This guy should know better than to lose in fantasy football
You don’t want to finish last in this guy’s fantasy league. Angelo Boemio, a 290-pound restaurant owner, had to strip down to a pink Speedo and parade along a road in Toms River, N.J., for 10 minutes with a huge sign that read “I suck at fantasy football.” And the video has gone viral on the Internet. “We did this last year, too, but the guy who finished last was in shape,” fellow league participant Mike Durazzo told the Asbury Park Press. “When a skinny guy goes out there with a Speedo, it doesn’t attract as much attention.”
SPORTS-MEDICINE QUIZ
Presidential candidate Donald Trump adroitly released his medical information via: a) Dr.
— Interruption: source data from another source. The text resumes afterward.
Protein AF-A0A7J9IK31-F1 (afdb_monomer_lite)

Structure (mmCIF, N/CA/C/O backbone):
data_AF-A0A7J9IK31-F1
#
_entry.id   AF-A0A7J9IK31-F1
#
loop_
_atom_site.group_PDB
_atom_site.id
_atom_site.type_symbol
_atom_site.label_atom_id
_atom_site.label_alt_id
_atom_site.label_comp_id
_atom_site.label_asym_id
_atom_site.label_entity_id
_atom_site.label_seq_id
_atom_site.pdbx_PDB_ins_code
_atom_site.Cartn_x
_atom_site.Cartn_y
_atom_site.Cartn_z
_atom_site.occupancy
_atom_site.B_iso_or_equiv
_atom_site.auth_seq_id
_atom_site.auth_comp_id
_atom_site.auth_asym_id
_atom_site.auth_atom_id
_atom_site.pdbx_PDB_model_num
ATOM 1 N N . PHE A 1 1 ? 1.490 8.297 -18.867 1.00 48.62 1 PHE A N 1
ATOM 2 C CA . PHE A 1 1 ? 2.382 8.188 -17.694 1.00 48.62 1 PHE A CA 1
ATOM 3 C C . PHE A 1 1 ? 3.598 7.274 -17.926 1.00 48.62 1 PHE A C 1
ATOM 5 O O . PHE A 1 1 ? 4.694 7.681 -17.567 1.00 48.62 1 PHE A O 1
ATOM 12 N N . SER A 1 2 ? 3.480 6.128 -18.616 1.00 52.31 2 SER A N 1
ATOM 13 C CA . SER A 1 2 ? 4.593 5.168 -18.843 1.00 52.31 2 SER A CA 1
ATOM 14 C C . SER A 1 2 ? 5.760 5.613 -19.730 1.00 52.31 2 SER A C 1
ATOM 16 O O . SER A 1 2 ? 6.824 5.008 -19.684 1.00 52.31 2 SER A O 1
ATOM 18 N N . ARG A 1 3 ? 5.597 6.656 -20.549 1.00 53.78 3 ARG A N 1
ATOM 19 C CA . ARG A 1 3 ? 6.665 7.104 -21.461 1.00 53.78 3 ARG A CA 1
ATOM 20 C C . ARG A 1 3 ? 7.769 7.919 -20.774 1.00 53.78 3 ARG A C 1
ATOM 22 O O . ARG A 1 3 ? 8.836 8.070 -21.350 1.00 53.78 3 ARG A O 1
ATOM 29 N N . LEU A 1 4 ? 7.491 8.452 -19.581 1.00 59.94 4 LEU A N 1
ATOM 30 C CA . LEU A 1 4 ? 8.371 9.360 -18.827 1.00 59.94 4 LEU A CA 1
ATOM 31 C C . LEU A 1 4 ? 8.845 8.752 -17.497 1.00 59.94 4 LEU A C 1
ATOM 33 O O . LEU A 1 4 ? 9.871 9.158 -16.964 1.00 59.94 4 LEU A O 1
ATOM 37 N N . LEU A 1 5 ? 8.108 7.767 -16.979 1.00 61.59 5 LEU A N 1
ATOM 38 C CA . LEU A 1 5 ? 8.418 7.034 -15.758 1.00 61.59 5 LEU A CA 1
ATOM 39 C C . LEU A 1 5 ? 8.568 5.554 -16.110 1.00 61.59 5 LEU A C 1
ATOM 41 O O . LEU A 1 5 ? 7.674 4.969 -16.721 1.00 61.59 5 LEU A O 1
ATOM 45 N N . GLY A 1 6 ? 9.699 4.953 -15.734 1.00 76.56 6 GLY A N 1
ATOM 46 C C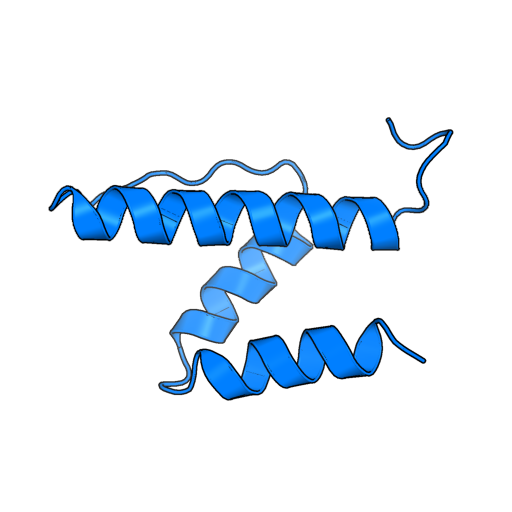A . GLY A 1 6 ? 9.906 3.513 -15.886 1.00 76.56 6 GLY A CA 1
ATOM 47 C C . GLY A 1 6 ? 8.853 2.714 -15.110 1.00 76.56 6 GLY A C 1
ATOM 48 O O . GLY A 1 6 ? 8.309 3.198 -14.117 1.00 76.56 6 GLY A O 1
ATOM 49 N N . LYS A 1 7 ? 8.581 1.476 -15.543 1.00 74.81 7 LYS A N 1
ATOM 50 C CA . LYS A 1 7 ? 7.575 0.591 -14.918 1.00 74.81 7 LYS A CA 1
ATOM 51 C C . LYS A 1 7 ? 7.766 0.453 -13.404 1.00 74.81 7 LYS A C 1
ATOM 53 O O . LYS A 1 7 ? 6.801 0.457 -12.655 1.00 74.81 7 LYS A O 1
ATOM 58 N N . GLU A 1 8 ? 9.017 0.411 -12.961 1.00 74.31 8 GLU A N 1
ATOM 59 C CA . GLU A 1 8 ? 9.378 0.344 -11.547 1.00 74.31 8 GLU A CA 1
ATOM 60 C C . GLU A 1 8 ? 8.988 1.615 -10.767 1.00 74.31 8 GLU A C 1
ATOM 62 O O . GLU A 1 8 ? 8.491 1.542 -9.645 1.00 74.31 8 GLU A O 1
ATOM 67 N N . ALA A 1 9 ? 9.175 2.796 -11.362 1.00 80.75 9 ALA A N 1
ATOM 68 C CA . ALA A 1 9 ? 8.768 4.057 -10.748 1.00 80.75 9 ALA A CA 1
ATOM 69 C C . ALA A 1 9 ? 7.241 4.154 -10.635 1.00 80.75 9 ALA A C 1
ATOM 71 O O . ALA A 1 9 ? 6.733 4.629 -9.622 1.00 80.75 9 ALA A O 1
ATOM 72 N N . ILE A 1 10 ? 6.518 3.662 -11.645 1.00 82.94 10 ILE A N 1
ATOM 73 C CA . ILE A 1 10 ? 5.052 3.590 -11.635 1.00 82.94 10 ILE A CA 1
ATOM 74 C C . ILE A 1 10 ? 4.571 2.668 -10.517 1.00 82.94 10 ILE A C 1
ATOM 76 O O . ILE A 1 10 ? 3.805 3.110 -9.665 1.00 82.94 10 ILE A O 1
ATOM 80 N N . PHE A 1 11 ? 5.122 1.455 -10.437 1.00 81.44 11 PHE A N 1
ATOM 81 C CA . PHE A 1 11 ? 4.795 0.492 -9.386 1.00 81.44 11 PHE A CA 1
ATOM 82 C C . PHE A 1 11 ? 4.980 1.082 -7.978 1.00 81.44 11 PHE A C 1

Oz b) Suspended Padres GM A.J. Preller
TWEET FOR TAT
Twitter exchange between the Cleveland Cavaliers’ J.R. Smith and cornerback Darrelle Revis, after Revis got torched in the Jets’ first two games: Smith: “Damn #Revisisland turning into a tourist resort ... #JustSaying.” Revis: “@TheRealJRSmith still heading to Canton though. What about you???”
BIG D, AS IN DOLLARS
The Dallas Cowboys are the most valuable franchise in sports, according to Forbes, with an estimated value of $4.2 billion. Or a net of $3.5 billion, once you subtract out Tony Romo’s medical bills.
TALKO TIME
Mike Bianchi of the Orlando (Fla.) Sentinel, on Louisville scoring 70, 62 and 63 points in its first three football games: “The last time Louisville coach Bobby Petrino had such a well-oiled machine, he had a young blond sitting on the back of it.”
Headline at TheKicker.com: “Rex Ryan fires football for not scoring enough touchdowns.”
Comic Torben Rolfsen, on Slovenia’s Alexsander Ceferino getting elected president of European soccer: “The title will be made official as soon as all the cheques clear.”
CHUCK AND DUCK
Charles Barkley’s golf swing was voted the world’s ugliest in a Golf Channel poll. No truth to the rumour that it also came in second and third.